Мои друзья из санчасти – Григорий Соломонович Блауштейн, Наум Ильич Спектор – терапевт из Тбилиси, Эдуард Казимирович Пилецкий – хирург из Ленинграда, Ваня Форович с Западной Украины, медлительный и очень добродушный, зубной врач Эрнст Пайн, единственный немец, чистый ариец и фашист по убеждению, которому и лагерь, и Воркута были нипочем, – всегда встречали меня приветливо, угощали чаем и махоркой и, если имелось у них какое-либо чтиво, что особенно было ценно, – снабжали им и меня.
Прекрасно держался в лагере Эрнст Пайн, высокий, голубоглазый и очень веселый, его, конечно, очень выручало знание русского языка, я уверен, что Пайн и после лагеря живет припеваючи где-нибудь в Западной Германии и, наверное, уже написал мемуары и не забыл рассказать обо мне. Все эти люди были абсолютно разными, совершенно не похожими. Общим было только одно – лагерная веревка... И мне с каждым из них было интересно поговорить "о времени и о себе", обменяться новостями местного и мирового значения... Врачи и фельдшера всегда знали больше всех в лагере, они ежедневно контактировали со многими вольными, а те, естественно, делились с ними всеми новостями, несмотря на строжайшее запрещение оперуполномоченных вступать с зыками в какие-либо разговоры, не связанные с работой.

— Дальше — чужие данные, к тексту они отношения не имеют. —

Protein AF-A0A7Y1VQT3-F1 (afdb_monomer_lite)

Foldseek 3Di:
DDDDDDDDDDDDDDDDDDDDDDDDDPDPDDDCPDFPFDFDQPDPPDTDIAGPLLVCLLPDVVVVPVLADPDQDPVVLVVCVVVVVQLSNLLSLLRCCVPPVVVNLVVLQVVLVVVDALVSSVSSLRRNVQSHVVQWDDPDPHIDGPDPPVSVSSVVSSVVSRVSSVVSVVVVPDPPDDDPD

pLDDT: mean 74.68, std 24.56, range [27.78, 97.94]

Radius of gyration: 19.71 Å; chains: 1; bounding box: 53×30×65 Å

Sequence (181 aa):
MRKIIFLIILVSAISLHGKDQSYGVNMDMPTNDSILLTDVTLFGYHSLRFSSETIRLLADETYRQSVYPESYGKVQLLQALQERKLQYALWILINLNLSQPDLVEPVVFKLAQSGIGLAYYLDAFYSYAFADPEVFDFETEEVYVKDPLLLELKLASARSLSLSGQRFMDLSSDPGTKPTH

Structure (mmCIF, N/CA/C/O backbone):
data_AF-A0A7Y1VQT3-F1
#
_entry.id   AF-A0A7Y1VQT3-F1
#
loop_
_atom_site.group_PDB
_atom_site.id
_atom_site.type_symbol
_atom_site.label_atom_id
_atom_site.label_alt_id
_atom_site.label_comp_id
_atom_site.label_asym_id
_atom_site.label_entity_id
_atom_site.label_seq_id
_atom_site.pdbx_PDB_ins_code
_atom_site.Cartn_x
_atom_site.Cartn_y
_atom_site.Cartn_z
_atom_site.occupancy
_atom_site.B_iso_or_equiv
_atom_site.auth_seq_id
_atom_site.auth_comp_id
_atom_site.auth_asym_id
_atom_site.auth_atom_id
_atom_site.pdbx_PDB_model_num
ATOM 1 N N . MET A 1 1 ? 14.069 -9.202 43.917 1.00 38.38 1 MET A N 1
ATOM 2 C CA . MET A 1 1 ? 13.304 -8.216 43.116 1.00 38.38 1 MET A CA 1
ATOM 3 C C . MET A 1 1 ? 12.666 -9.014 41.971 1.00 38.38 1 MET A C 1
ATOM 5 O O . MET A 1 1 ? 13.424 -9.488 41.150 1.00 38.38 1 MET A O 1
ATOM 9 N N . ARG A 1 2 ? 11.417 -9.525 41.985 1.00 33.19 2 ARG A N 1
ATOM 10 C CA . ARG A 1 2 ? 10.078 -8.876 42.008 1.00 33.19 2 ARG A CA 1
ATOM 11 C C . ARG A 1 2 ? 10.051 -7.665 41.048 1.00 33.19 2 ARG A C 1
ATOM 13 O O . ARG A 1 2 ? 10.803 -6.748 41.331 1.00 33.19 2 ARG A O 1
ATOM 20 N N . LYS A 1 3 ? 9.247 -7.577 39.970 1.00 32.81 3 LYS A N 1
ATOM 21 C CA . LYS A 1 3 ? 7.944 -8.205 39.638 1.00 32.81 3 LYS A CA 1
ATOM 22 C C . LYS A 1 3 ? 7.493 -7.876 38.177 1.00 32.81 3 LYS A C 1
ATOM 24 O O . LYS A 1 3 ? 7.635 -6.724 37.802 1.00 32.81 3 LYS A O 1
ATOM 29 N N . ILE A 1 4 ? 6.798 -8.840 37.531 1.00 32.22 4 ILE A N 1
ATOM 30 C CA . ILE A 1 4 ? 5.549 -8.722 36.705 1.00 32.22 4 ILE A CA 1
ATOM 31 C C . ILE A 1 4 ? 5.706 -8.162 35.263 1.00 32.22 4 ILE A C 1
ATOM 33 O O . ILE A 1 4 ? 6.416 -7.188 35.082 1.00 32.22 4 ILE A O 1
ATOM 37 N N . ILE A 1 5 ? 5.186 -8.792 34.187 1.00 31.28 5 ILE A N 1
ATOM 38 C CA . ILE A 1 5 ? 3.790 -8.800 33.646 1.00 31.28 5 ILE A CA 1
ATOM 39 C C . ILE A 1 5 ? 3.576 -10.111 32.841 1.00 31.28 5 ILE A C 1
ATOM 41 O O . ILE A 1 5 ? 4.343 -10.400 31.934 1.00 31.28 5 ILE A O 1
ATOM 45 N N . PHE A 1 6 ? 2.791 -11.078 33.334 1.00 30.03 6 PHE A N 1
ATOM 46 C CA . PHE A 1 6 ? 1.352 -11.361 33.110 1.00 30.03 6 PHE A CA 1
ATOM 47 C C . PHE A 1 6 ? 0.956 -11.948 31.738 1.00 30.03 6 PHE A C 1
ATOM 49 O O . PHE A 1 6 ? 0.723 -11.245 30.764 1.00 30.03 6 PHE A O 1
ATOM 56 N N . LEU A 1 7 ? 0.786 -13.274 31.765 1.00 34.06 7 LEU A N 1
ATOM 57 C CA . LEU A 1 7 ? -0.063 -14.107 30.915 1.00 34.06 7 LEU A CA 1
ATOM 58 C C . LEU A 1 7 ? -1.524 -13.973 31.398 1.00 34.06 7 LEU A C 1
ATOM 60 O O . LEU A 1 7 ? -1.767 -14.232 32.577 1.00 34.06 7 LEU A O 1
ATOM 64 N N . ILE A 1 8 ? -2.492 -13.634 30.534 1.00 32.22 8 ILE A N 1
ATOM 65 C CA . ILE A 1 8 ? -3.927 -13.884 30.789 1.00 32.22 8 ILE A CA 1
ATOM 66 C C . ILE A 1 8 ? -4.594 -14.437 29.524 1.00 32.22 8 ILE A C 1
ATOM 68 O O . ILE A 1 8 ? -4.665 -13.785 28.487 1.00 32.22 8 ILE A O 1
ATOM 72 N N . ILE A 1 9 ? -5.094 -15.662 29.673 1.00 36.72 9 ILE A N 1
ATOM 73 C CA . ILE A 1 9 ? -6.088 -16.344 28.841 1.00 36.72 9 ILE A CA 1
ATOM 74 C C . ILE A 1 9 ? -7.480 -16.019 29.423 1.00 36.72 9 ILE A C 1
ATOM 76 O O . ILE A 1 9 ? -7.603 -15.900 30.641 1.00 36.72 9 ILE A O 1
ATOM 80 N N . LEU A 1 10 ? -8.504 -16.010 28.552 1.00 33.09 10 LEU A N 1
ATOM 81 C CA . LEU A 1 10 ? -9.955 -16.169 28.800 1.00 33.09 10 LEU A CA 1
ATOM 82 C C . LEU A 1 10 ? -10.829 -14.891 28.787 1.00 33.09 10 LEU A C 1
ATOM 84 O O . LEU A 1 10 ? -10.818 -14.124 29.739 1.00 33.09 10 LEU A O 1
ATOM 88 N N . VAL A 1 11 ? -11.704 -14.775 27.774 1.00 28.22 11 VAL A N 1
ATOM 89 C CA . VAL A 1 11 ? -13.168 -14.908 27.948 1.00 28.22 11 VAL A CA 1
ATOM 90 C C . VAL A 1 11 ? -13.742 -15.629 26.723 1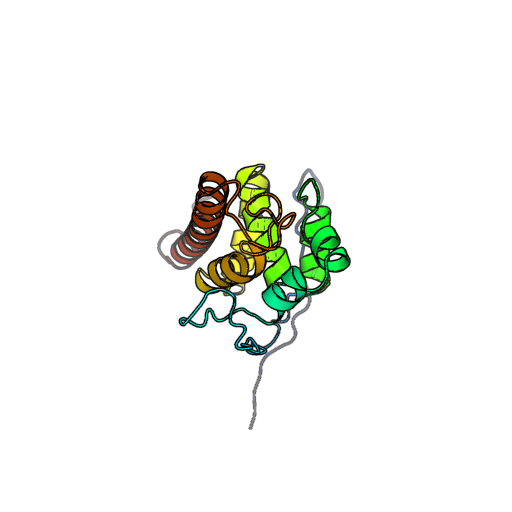.00 28.22 11 VAL A C 1
ATOM 92 O O . VAL A 1 11 ? -13.646 -15.146 25.597 1.00 28.22 11 VAL A O 1
ATOM 95 N N . SER A 1 12 ? -14.361 -16.781 26.973 1.00 30.06 12 SER A N 1
ATOM 96 C CA . SER A 1 12 ? -15.289 -17.458 26.068 1.00 30.06 12 SER A CA 1
ATOM 97 C C . SER A 1 12 ? -16.730 -17.078 26.434 1.00 30.06 12 SER A C 1
ATOM 99 O O . SER A 1 12 ? -17.039 -16.924 27.612 1.00 30.06 12 SER A O 1
ATOM 101 N N . ALA A 1 13 ? -17.595 -17.067 25.414 1.00 29.94 13 ALA A N 1
ATOM 102 C CA . ALA A 1 13 ? -19.062 -17.141 25.442 1.00 29.94 13 ALA A CA 1
ATOM 103 C C . ALA A 1 13 ? -19.877 -15.856 25.724 1.00 29.94 13 ALA A C 1
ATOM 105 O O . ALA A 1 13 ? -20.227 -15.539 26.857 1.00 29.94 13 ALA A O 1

В один из летних дней со мной произошел эпизод, незначительный на первый взгляд, но которому было суждено сыграть в моей жизни чуть ли не решающую роль. Меня попросили зайти в санчасть и устроили небольшой удививший меня допрос. Интересовались, знаком ли я с медицинской рентгенотехникой и мог бы я работать в лагере рентгенотехником. Все мои ответы записывались в какую-то карточку. К тому времени я хорошо усвоил лагерные порядки и на все выгодные предложения твердо отвечал – да, знаю, да, умею. Хотя я никогда медицинским рентгенотехником не работал, рентгеновские аппараты знал вполне прилично, и поэтому на вопрос, знаю ли я рентгеновские аппараты, совершенно честно ответил, что да, знаю, и назвал несколько марок аппаратов, а на вопрос, работал ли я рентгенотехником, совершенно бесчестно ответил, что да, работал. Мне поверили, и вся моя правда-вранье была записана. Вскоре я совершенно забыл об этом случае, но бумага не забыла меня.